After five weeks of questioning and barbaric torture, isolated from his comrades, Uri Ilan hung himself in his prison cell using a rope made from the fabric of the mattress cover. In his clothing, Ilan hid nine notes addressed to his homeland, Israel, and his family. The most famous is a scrap of paper on which he wrote the Hebrew words "לא בגדתי" ("Lo Bagadti") - I did not betray.

It turns out that two of his comrades (Meir Ya'akobi and Meir Moses) had broken down in questioning and revealed to the Syrians the whereabouts of the eavesdropping devices.

Ilan's suicide and the notes he left behind set off a great outpouring of grief in Israel, but also a sense of national pride.
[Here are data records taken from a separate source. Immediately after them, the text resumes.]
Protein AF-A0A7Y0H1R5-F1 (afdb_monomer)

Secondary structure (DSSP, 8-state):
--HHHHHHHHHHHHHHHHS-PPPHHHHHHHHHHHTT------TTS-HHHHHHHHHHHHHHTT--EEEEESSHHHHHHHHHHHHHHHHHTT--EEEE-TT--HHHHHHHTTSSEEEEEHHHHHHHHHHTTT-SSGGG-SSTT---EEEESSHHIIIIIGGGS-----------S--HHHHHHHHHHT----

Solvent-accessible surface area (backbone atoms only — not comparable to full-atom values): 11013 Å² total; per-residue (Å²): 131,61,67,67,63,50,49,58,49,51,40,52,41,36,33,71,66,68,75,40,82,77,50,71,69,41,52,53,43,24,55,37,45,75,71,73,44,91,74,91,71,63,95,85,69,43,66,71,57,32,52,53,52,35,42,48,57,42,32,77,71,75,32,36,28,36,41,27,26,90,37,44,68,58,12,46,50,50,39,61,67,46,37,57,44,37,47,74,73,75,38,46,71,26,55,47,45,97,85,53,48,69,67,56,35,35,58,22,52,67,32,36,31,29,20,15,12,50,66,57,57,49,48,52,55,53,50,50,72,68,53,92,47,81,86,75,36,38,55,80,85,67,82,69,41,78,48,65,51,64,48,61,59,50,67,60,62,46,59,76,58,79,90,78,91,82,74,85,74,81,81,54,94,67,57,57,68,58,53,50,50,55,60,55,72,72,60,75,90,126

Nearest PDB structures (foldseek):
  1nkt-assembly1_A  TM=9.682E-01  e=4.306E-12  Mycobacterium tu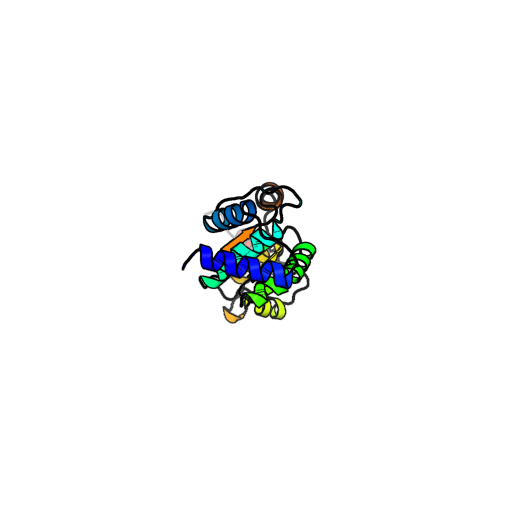berculosis
  3iqy-assembly1_A-2  TM=9.083E-01  e=1.572E-11  Bacillus subtilis
  3jv2-assembly2_B  TM=8.591E-01  e=1.086E-11  Bacillus subtilis
  2fsi-assembly1_B  TM=9.012E-01  e=6.908E-11  Escherichia coli
  5eul-assembly1_A  TM=8.693E-01  e=9.403E-11  Bacillus subtilis subsp. subtilis str. 168

Structure (mmCIF, N/CA/C/O backbone):
data_AF-A0A7Y0H1R5-F1
#
_entry.id   AF-A0A7Y0H1R5-F1
#
loop_
_atom_site.group_PDB
_atom_site.id
_atom_site.type_symbol
_atom_site.label_atom_id
_atom_site.label_alt_id
_atom_site.label_comp_id
_atom_site.label_asym_id
_atom_site.label_entity_id
_atom_site.label_seq_id
_atom_site.pdbx_PDB_ins_code
_atom_site.Cartn_x
_atom_site.Cartn_y
_atom_site.Cartn_z
_atom_site.occupancy
_atom_site.B_iso_or_equiv
_atom_site.auth_seq_id
_atom_site.auth_comp_id
_atom_site.auth_asym_id
_atom_site.auth_atom_id
_atom_site.pdbx_PDB_model_num
ATOM 1 N N . MET A 1 1 ? -15.497 -16.195 10.426 1.00 66.56 1 MET A N 1
ATOM 2 C CA . MET A 1 1 ? -14.996 -14.999 11.130 1.00 66.56 1 MET A CA 1
ATOM 3 C C . MET A 1 1 ? -16.181 -14.081 11.359 1.00 66.56 1 MET A C 1
ATOM 5 O O . MET A 1 1 ? -16.907 -13.834 10.405 1.00 66.56 1 MET A O 1
ATOM 9 N N . ASP A 1 2 ? -16.438 -13.674 12.600 1.00 87.81 2 ASP A N 1
ATOM 10 C CA . ASP A 1 2 ? -17.524 -12.738 12.907 1.00 87.81 2 ASP A CA 1
ATOM 11 C C . ASP A 1 2 ? -17.090 -11.318 12.516 1.00 87.81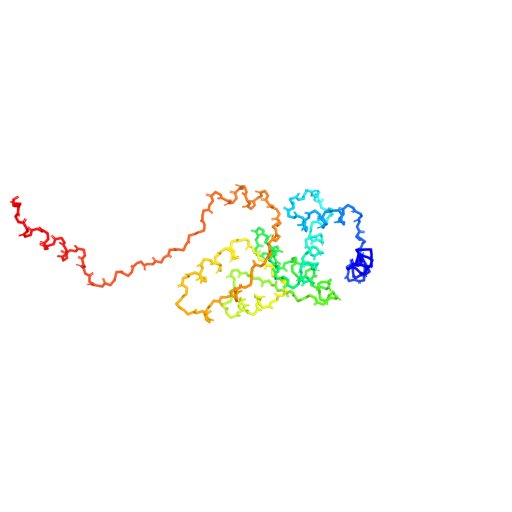 2 ASP A C 1
ATOM 13 O O . ASP A 1 2 ? -16.157 -10.768 13.100 1.00 87.81 2 ASP A O 1
ATOM 17 N N . VAL A 1 3 ? -17.751 -10.748 11.505 1.00 85.75 3 VAL A N 1
ATOM 18 C CA . VAL A 1 3 ? -17.436 -9.418 10.958 1.00 85.75 3 VAL A CA 1
ATOM 19 C C . VAL A 1 3 ? -17.576 -8.331 12.025 1.00 85.75 3 VAL A C 1
ATOM 21 O O . VAL A 1 3 ? -16.773 -7.403 12.049 1.00 85.75 3 VAL A O 1
ATOM 24 N N . ARG A 1 4 ? -18.534 -8.460 12.952 1.00 89.56 4 ARG A N 1
ATOM 25 C CA . ARG A 1 4 ? -18.746 -7.465 14.013 1.00 89.56 4 ARG A CA 1
ATOM 26 C C . ARG A 1 4 ? -17.638 -7.509 15.054 1.00 89.56 4 ARG A C 1
ATOM 28 O O . ARG A 1 4 ? -17.177 -6.463 15.494 1.00 89.56 4 ARG A O 1
ATOM 35 N N . ALA A 1 5 ? -17.199 -8.710 15.428 1.00 93.94 5 ALA A N 1
ATOM 36 C CA . ALA A 1 5 ? -16.090 -8.875 16.363 1.00 93.94 5 ALA A CA 1
ATOM 37 C C . ALA A 1 5 ? -14.776 -8.332 15.779 1.00 93.94 5 ALA A C 1
ATOM 39 O O . ALA A 1 5 ? -13.997 -7.704 16.492 1.00 93.94 5 ALA A O 1
ATOM 40 N N . VAL A 1 6 ? -14.556 -8.542 14.478 1.00 94.62 6 VAL A N 1
ATOM 41 C CA . VAL A 1 6 ? -13.401 -8.001 13.752 1.00 94.62 6 VAL A CA 1
ATOM 42 C C . VAL A 1 6 ? -13.431 -6.480 13.690 1.00 94.62 6 VAL A C 1
ATOM 44 O O . VAL A 1 6 ? -12.432 -5.856 14.041 1.00 94.62 6 VAL A O 1
ATOM 47 N N . ALA A 1 7 ? -14.563 -5.893 13.291 1.00 95.62 7 ALA A N 1
ATOM 48 C CA . ALA A 1 7 ? -14.714 -4.443 13.235 1.00 95.62 7 ALA A CA 1
ATOM 49 C C . ALA A 1 7 ? -14.476 -3.816 14.615 1.00 95.62 7 ALA A C 1
ATOM 51 O O . ALA A 1 7 ? -13.576 -3.002 14.764 1.00 95.62 7 ALA A O 1
ATOM 52 N N . ALA A 1 8 ? -15.146 -4.318 15.658 1.00 96.75 8 ALA A N 1
ATOM 53 C CA . ALA A 1 8 ? -14.981 -3.812 17.021 1.00 96.75 8 ALA A CA 1
ATOM 54 C C . ALA A 1 8 ? -13.540 -3.934 17.554 1.00 96.75 8 ALA A C 1
ATOM 56 O O . ALA A 1 8 ? -13.090 -3.102 18.347 1.00 96.75 8 ALA A O 1
ATOM 57 N N . TYR A 1 9 ? -12.808 -4.978 17.153 1.00 97.88 9 TYR A N 1
ATOM 58 C CA . TYR A 1 9 ? -11.392 -5.107 17.490 1.00 97.88 9 TYR A CA 1
ATOM 59 C C . TYR A 1 9 ? -10.551 -4.036 16.787 1.00 97.88 9 TYR A C 1
ATOM 61 O O . TYR A 1 9 ? -9.760 -3.365 17.450 1.00 97.88 9 TYR A O 1
ATOM 69 N N . LEU A 1 10 ? -10.730 -3.858 15.475 1.00 98.06 10 LEU A N 1
ATOM 70 C CA . LEU A 1 10 ? -9.973 -2.876 14.700 1.00 98.06 10 LEU A CA 1
ATOM 71 C C . LEU A 1 10 ? -10.322 -1.439 15.102 1.00 98.06 10 LEU A C 1
ATOM 73 O O . LEU A 1 10 ? -9.407 -0.637 15.247 1.00 98.06 10 LEU A O 1
ATOM 77 N N . ASP A 1 11 ? -11.583 -1.141 15.413 1.00 98.31 11 ASP A N 1
ATOM 78 C CA . ASP A 1 11 ? -12.008 0.158 15.952 1.00 98.31 11 ASP A CA 1
ATOM 79 C C . ASP A 1 11 ? -11.242 0.498 17.232 1.00 98.31 11 ASP A C 1
ATOM 81 O O . ASP A 1 11 ? -10.689 1.587 17.370 1.00 98.31 11 ASP A O 1
ATOM 85 N N . ARG A 1 12 ? -11.136 -0.466 18.158 1.00 98.38 12 ARG A N 1
ATOM 86 C CA . ARG A 1 12 ? -10.369 -0.290 19.399 1.00 98.38 12 ARG A CA 1
ATOM 87 C C . ARG A 1 12 ? -8.875 -0.106 19.133 1.00 98.38 12 ARG A C 1
ATOM 89 O O . ARG A 1 12 ? -8.221 0.625 19.873 1.00 98.38 12 ARG A O 1
ATOM 96 N N . VAL A 1 13 ? -8.315 -0.791 18.136 1.00 98.50 13 VAL A N 1
ATOM 97 C CA . VAL A 1 13 ? -6.910 -0.603 17.749 1.00 98.50 13 VAL A CA 1
ATOM 98 C C . VAL A 1 13 ? -6.700 0.805 17.194 1.00 98.50 13 VAL A C 1
ATOM 100 O O . VAL A 1 13 ? -5.776 1.485 17.627 1.00 98.50 13 VAL A O 1
ATOM 103 N N . VAL A 1 14 ? -7.564 1.268 16.290 1.00 98.50 14 VAL A N 1
ATOM 104 C CA . VAL A 1 14 ? -7.469 2.605 15.687 1.00 98.50 14 VAL A CA 1
ATOM 105 C C . VAL A 1 14 ? -7.625 3.700 16.741 1.00 98.50 14 VAL A C 1
ATOM 107 O O . VAL A 1 14 ? -6.802 4.611 16.785 1.00 98.50 14 VAL A O 1
ATOM 110 N N . ASP A 1 15 ? -8.606 3.581 17.635 1.00 98.25 15 ASP A N 1
ATOM 111 C CA . ASP A 1 15 ? -8.799 4.520 18.744 1.00 98.25 15 ASP A CA 1
ATOM 112 C C . ASP A 1 15 ? -7.562 4.577 19.650 1.00 98.25 15 ASP A C 1
ATOM 114 O O . ASP A 1 15 ? -7.045 5.650 19.953 1.00 98.25 15 ASP A O 1
ATOM 118 N N . ARG A 1 16 ? -7.004 3.416 20.013 1.00 98.19 16 ARG A N 1
ATOM 119 C CA . ARG A 1 16 ? -5.825 3.352 20.885 1.00 98.19 16 ARG A CA 1
ATOM 120 C C . ARG A 1 16 ? -4.566 3.929 20.239 1.00 98.19 16 ARG A C 1
ATOM 122 O O . ARG A 1 16 ? -3.805 4.612 20.918 1.00 98.19 16 ARG A O 1
ATOM 129 N N . GLU A 1 17 ? -4.304 3.597 18.977 1.00 98.38 17 GLU A N 1
ATOM 130 C CA . GLU A 1 17 ? -3.037 3.930 18.314 1.00 98.38 17 GLU A CA 1
ATOM 131 C C . GLU A 1 17 ? -3.059 5.310 17.643 1.00 98.38 17 GLU A C 1
ATOM 133 O O . GLU A 1 17 ? -2.026 5.974 17.580 1.00 98.38 17 GLU A O 1
ATOM 138 N N . LEU A 1 18 ? -4.219 5.749 17.141 1.00 96.88 18 LEU A N 1
ATOM 139 C CA . LEU A 1 18 ? -4.374 6.998 16.386 1.00 96.88 18 LEU A CA 1
ATOM 140 C C . LEU A 1 18 ? -5.297 8.022 17.061 1.00 96.88 18 LEU A C 1
ATOM 142 O O . LEU A 1 18 ? -5.429 9.132 16.544 1.00 96.88 18 LEU A O 1
ATOM 146 N N . GLY A 1 19 ? -5.970 7.681 18.166 1.00 96.81 19 GLY A N 1
ATOM 147 C CA . GLY A 1 19 ? -6.938 8.575 18.817 1.00 96.81 19 GLY A CA 1
ATOM 148 C C . GLY A 1 19 ? -8.115 8.949 17.913 1.00 96.81 19 GLY A C 1
ATOM 149 O O . GLY A 1 19 ? -8.658 10.045 18.033 1.00 96.81 19 GLY A O 1
ATOM 150 N N . SER A 1 20 ? -8.442 8.086 16.950 1.00 94.25 20 SER A N 1
ATOM 151 C CA . SER A 1 20 ? -9.437 8.335 15.906 1.00 94.25 20 SER A CA 1
ATOM 152 C C . SER A 1 20 ? -10.549 7.293 15.971 1.00 94.25 20 SER A C 1
ATOM 154 O O . SER A 1 20 ? -10.315 6.141 16.322 1.00 94.25 20 SER A O 1
ATOM 156 N N . THR A 1 21 ? -11.768 7.687 15.612 1.00 95.88 21 THR A N 1
ATOM 157 C CA . THR A 1 21 ? -12.910 6.771 15.505 1.00 95.88 21 THR A CA 1
ATOM 158 C C . THR A 1 21 ? -13.088 6.351 14.052 1.00 95.88 21 THR A C 1
ATOM 160 O O . THR A 1 21 ? -13.012 7.193 13.161 1.00 95.88 21 THR A O 1
ATOM 163 N N . VAL A 1 22 ? -13.321 5.059 13.812 1.00 97.62 22 VAL A N 1
ATOM 164 C CA . VAL A 1 22 ? -13.698 4.561 12.484 1.00 97.62 22 VAL A CA 1
ATOM 165 C C . VAL A 1 22 ? -15.200 4.767 12.302 1.00 97.62 22 VAL A C 1
ATOM 167 O O . VAL A 1 22 ? -15.987 4.396 13.172 1.00 97.62 22 VAL A O 1
ATOM 170 N N . HIS A 1 23 ? -15.597 5.373 11.190 1.00 96.62 23 HIS A N 1
ATOM 171 C CA . HIS A 1 23 ? -16.997 5.671 10.889 1.00 96.62 23 HIS A CA 1
ATOM 172 C C . HIS A 1 23 ? -17.659 4.565 10.052 1.00 96.62 23 HIS A C 1
ATOM 174 O O . HIS A 1 23 ? -16.985 3.785 9.372 1.00 96.62 23 HIS A O 1
ATOM 180 N N . ASP A 1 24 ? -18.992 4.497 10.075 1.00 95.56 24 ASP A N 1
ATOM 181 C CA . ASP A 1 24 ? -19.756 3.466 9.359 1.00 95.56 24 ASP A CA 1
ATOM 182 C C . ASP A 1 24 ? -19.491 3.522 7.844 1.00 95.56 24 ASP A C 1
ATOM 184 O O . ASP A 1 24 ? -19.331 2.490 7.189 1.00 95.56 24 ASP A O 1
ATOM 188 N N . GLU A 1 25 ? -19.361 4.726 7.289 1.00 96.12 25 GLU A N 1
ATOM 189 C CA . GLU A 1 25 ? -19.045 4.976 5.883 1.00 96.12 25 GLU A CA 1
ATOM 190 C C . GLU A 1 25 ? -17.662 4.429 5.509 1.00 96.12 25 GLU A C 1
ATOM 192 O O . GLU A 1 25 ? -17.479 3.866 4.426 1.00 96.12 25 GLU A O 1
ATOM 197 N N . GLN A 1 26 ? -16.698 4.520 6.429 1.00 97.81 26 GLN A N 1
ATOM 198 C CA . GLN A 1 26 ? -15.360 3.962 6.251 1.00 97.81 26 GLN A CA 1
ATOM 199 C C . GLN A 1 26 ? -15.399 2.432 6.267 1.00 97.81 26 GLN A C 1
ATOM 201 O O . GLN A 1 26 ? -14.744 1.799 5.442 1.00 97.81 26 GLN A O 1
ATOM 206 N N . TRP A 1 27 ? -16.208 1.814 7.130 1.00 97.25 27 TRP A N 1
ATOM 207 C CA . TRP A 1 27 ? -16.406 0.362 7.102 1.00 97.25 27 TRP A CA 1
ATOM 208 C C . TRP A 1 27 ? -17.080 -0.116 5.814 1.00 97.25 27 TRP A C 1
ATOM 210 O O . TRP A 1 27 ? -16.667 -1.128 5.244 1.00 97.25 27 TRP A O 1
ATOM 220 N N . VAL A 1 28 ? -18.071 0.621 5.308 1.00 96.69 28 VAL A N 1
ATOM 221 C CA . VAL A 1 28 ? -18.677 0.346 3.996 1.00 96.69 28 VAL A CA 1
ATOM 222 C C . VAL A 1 28 ? -17.626 0.444 2.887 1.00 96.69 28 VAL A C 1
ATOM 224 O O . VAL A 1 28 ? -17.561 -0.441 2.031 1.00 96.69 28 VAL A O 1
ATOM 227 N N . ALA A 1 29 ? -16.763 1.461 2.930 1.00 97.69 29 ALA A N 1
ATOM 228 C CA . ALA A 1 29 ? -15.654 1.621 1.995 1.00 97.69 29 ALA A CA 1
ATOM 229 C C . ALA A 1 29 ? -14.655 0.455 2.064 1.00 97.69 29 ALA A C 1
ATOM 231 O O . ALA A 1 29 ? -14.295 -0.103 1.028 1.00 97.69 29 ALA A O 1
ATOM 232 N N . VAL A 1 30 ? -14.263 0.025 3.268 1.00 97.50 30 VAL A N 1
ATOM 233 C CA . VAL A 1 30 ? -13.396 -1.147 3.468 1.00 97.50 30 VAL A CA 1
ATOM 234 C C . VAL A 1 30 ? -14.022 -2.383 2.830 1.00 97.50 30 VAL A C 1
ATOM 236 O O . VAL A 1 30 ? -13.376 -3.059 2.035 1.00 97.50 30 VAL A O 1
ATOM 239 N N . LEU A 1 31 ? -15.292 -2.673 3.122 1.00 95.94 31 LEU A N 1
ATOM 240 C CA . LEU A 1 31 ? -15.980 -3.838 2.559 1.00 95.94 31 LEU A CA 1
ATOM 241 C C . LEU A 1 31 ? -16.075 -3.776 1.028 1.00 95.94 31 LEU A C 1
ATOM 243 O O . LEU A 1 31 ? -15.922 -4.805 0.373 1.00 95.94 31 LEU A O 1
ATOM 247 N N . ALA A 1 32 ? -16.285 -2.589 0.458 1.00 97.00 32 ALA A N 1
ATOM 248 C CA . ALA A 1 32 ? -16.306 -2.392 -0.987 1.00 97.00 32 ALA A CA 1
ATOM 249 C C . ALA A 1 32 ? -14.922 -2.607 -1.630 1.00 97.00 32 ALA A C 1
ATOM 251 O O . ALA A 1 32 ? -14.844 -3.259 -2.672 1.00 97.00 32 ALA A O 1
ATOM 252 N N . LEU A 1 33 ? -13.835 -2.144 -0.999 1.00 96.56 33 LEU A N 1
ATOM 253 C CA . LEU A 1 33 ? -12.466 -2.432 -1.452 1.00 96.56 33 LEU A CA 1
ATOM 254 C C . LEU A 1 33 ? -12.173 -3.937 -1.434 1.00 96.56 33 LEU A C 1
ATOM 256 O O . LEU A 1 33 ? -11.627 -4.466 -2.399 1.00 96.56 33 LEU A O 1
ATOM 260 N N . LEU A 1 34 ? -12.594 -4.650 -0.383 1.00 94.81 34 LEU A N 1
ATOM 261 C CA . LEU A 1 34 ? -12.435 -6.109 -0.288 1.00 94.81 34 LEU A CA 1
ATOM 262 C C . LEU A 1 34 ? -13.237 -6.881 -1.353 1.00 94.81 34 LEU A C 1
ATOM 264 O O . LEU A 1 34 ? -12.900 -8.029 -1.648 1.00 94.81 34 LEU A O 1
ATOM 268 N N . ASP A 1 35 ? -14.290 -6.274 -1.908 1.00 95.38 35 ASP A N 1
ATOM 269 C CA . ASP A 1 35 ? -15.078 -6.786 -3.043 1.00 95.38 35 ASP A CA 1
ATOM 270 C C . ASP A 1 35 ? -14.462 -6.399 -4.406 1.00 95.38 35 ASP A C 1
ATOM 272 O O . ASP A 1 35 ? -15.022 -6.701 -5.456 1.00 95.38 35 ASP A O 1
ATOM 276 N N . GLY A 1 36 ? -13.308 -5.720 -4.415 1.00 94.25 36 GLY A N 1
ATOM 277 C CA . GLY A 1 36 ? -12.614 -5.295 -5.633 1.00 94.25 36 GLY A CA 1
ATOM 278 C C . GLY A 1 36 ? -13.232 -4.068 -6.308 1.00 94.25 36 GLY A C 1
ATOM 279 O O . GLY A 1 36 ? -13.042 -3.866 -7.509 1.00 94.25 36 GLY A O 1
ATOM 280 N N . ARG A 1 37 ? -13.996 -3.252 -5.572 1.00 95.81 37 ARG A N 1
ATOM 281 C CA . ARG A 1 37 ? -14.615 -2.028 -6.100 1.00 95.81 37 ARG A CA 1
ATOM 282 C C . ARG A 1 37 ? -13.719 -0.817 -5.888 1.00 95.81 37 ARG A C 1
ATOM 284 O O . ARG A 1 37 ? -13.047 -0.704 -4.869 1.00 95.81 37 ARG A O 1
ATOM 291 N N . ALA A 1 38 ? -13.796 0.139 -6.811 1.00 94.69 38 ALA A N 1
ATOM 292 C CA . ALA A 1 38 ? -13.313 1.490 -6.558 1.00 94.69 38 ALA A CA 1
ATOM 293 C C . ALA A 1 38 ? -14.259 2.194 -5.576 1.00 94.69 38 ALA A C 1
ATOM 295 O O . ALA A 1 38 ? -15.482 2.084 -5.697 1.00 94.69 38 ALA A O 1
ATOM 296 N N . VAL A 1 39 ? -13.690 2.925 -4.621 1.00 95.56 39 VAL A N 1
ATOM 297 C CA . VAL A 1 39 ? -14.450 3.693 -3.635 1.00 95.56 39 VAL A CA 1
ATOM 298 C C . VAL A 1 39 ? -14.047 5.152 -3.720 1.00 95.56 39 VAL A C 1
ATOM 300 O O . VAL A 1 39 ? -12.862 5.474 -3.746 1.00 95.56 39 VAL A O 1
ATOM 303 N N . GLN A 1 40 ? -15.046 6.029 -3.747 1.00 95.00 40 GLN A N 1
ATOM 304 C CA . GLN A 1 40 ? -14.846 7.466 -3.678 1.00 95.00 40 GLN A CA 1
ATOM 305 C C . GLN A 1 40 ? -15.146 7.948 -2.261 1.00 95.00 40 GLN A C 1
ATOM 307 O O . GLN A 1 40 ? -16.245 7.751 -1.748 1.00 95.00 40 GLN A O 1
ATOM 312 N N . LEU A 1 41 ? -14.147 8.577 -1.655 1.00 94.25 41 LEU A N 1
ATOM 313 C CA . LEU A 1 41 ? -14.223 9.263 -0.374 1.00 94.25 41 LEU A CA 1
ATOM 314 C C . LEU A 1 41 ? -13.700 10.680 -0.598 1.00 94.25 41 LEU A C 1
ATOM 316 O O . LEU A 1 41 ? -12.687 10.847 -1.285 1.00 94.25 41 LEU A O 1
ATOM 320 N N . ASP A 1 42 ? -14.373 11.682 -0.045 1.00 92.12 42 ASP A N 1
ATOM 321 C CA . ASP A 1 42 ? -13.913 13.064 -0.162 1.00 92.12 42 ASP A CA 1
ATOM 322 C C . ASP A 1 42 ? -12.609 13.279 0.627 1.00 92.12 42 ASP A C 1
ATOM 324 O O . ASP A 1 42 ? -12.222 12.499 1.507 1.00 92.12 42 ASP A O 1
ATOM 328 N N . THR A 1 43 ? -11.871 14.336 0.288 1.00 86.94 43 THR A N 1
ATOM 329 C CA . THR A 1 43 ? -10.628 14.673 0.989 1.00 86.94 43 THR A CA 1
ATOM 330 C C . THR A 1 43 ? -10.914 14.935 2.465 1.00 86.94 43 THR A C 1
ATOM 332 O O . THR A 1 43 ? -11.668 15.841 2.802 1.00 86.94 43 THR A O 1
ATOM 335 N N . GLY A 1 44 ? -10.258 14.177 3.343 1.00 89.31 44 GLY A N 1
ATOM 336 C CA . GLY A 1 44 ? -10.460 14.261 4.793 1.00 89.31 44 GLY A CA 1
ATOM 337 C C . GLY A 1 44 ? -11.311 13.132 5.376 1.00 89.31 44 GLY A C 1
ATOM 338 O O . GLY A 1 44 ? -11.220 12.891 6.572 1.00 89.31 44 GLY A O 1
ATOM 339 N N . GLU A 1 45 ? -12.009 12.350 4.549 1.00 92.75 45 GLU A N 1
ATOM 340 C CA . GLU A 1 45 ? -12.856 11.224 4.989 1.00 92.75 45 GLU A CA 1
ATOM 341 C C . GLU A 1 45 ? -12.059 9.961 5.384 1.00 92.75 45 GLU A C 1
ATOM 343 O O . GLU A 1 45 ? -12.618 8.900 5.658 1.00 92.75 45 GLU A O 1
ATOM 348 N N . GLY A 1 46 ? -10.724 10.040 5.422 1.00 93.81 46 GLY A N 1
ATOM 349 C CA . GLY A 1 46 ? -9.867 8.956 5.911 1.00 93.81 46 GLY A CA 1
ATOM 350 C C . GLY A 1 46 ? -9.541 7.858 4.893 1.00 93.81 46 GLY A C 1
ATOM 351 O O . GLY A 1 46 ? -9.395 6.702 5.287 1.00 93.81 46 GLY A O 1
ATOM 352 N N . LYS A 1 47 ? -9.353 8.202 3.606 1.00 95.56 47 LYS A N 1
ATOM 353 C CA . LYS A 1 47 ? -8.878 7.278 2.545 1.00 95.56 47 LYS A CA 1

His life story became a symbol of heroism and self-sacrifice in Israel's ongoing struggle for survival.

In 1956, the four remaining soldiers were returned to Israel in exchange for 40 Syrian POWs. Meir Ya'akobi and Meir Moses were tried for treason and demoted. Ya'akobi was killed soon after, in the Sinai Campaign of 1956. Documents discovered 11 years later, during the Six-Day War, showed that both Ya'akobi and Moses had tried to kill themselves and their Syrian captors by walking into a mine field. In 2005, Meir Moses received a full pardon from President Moshe Katsav.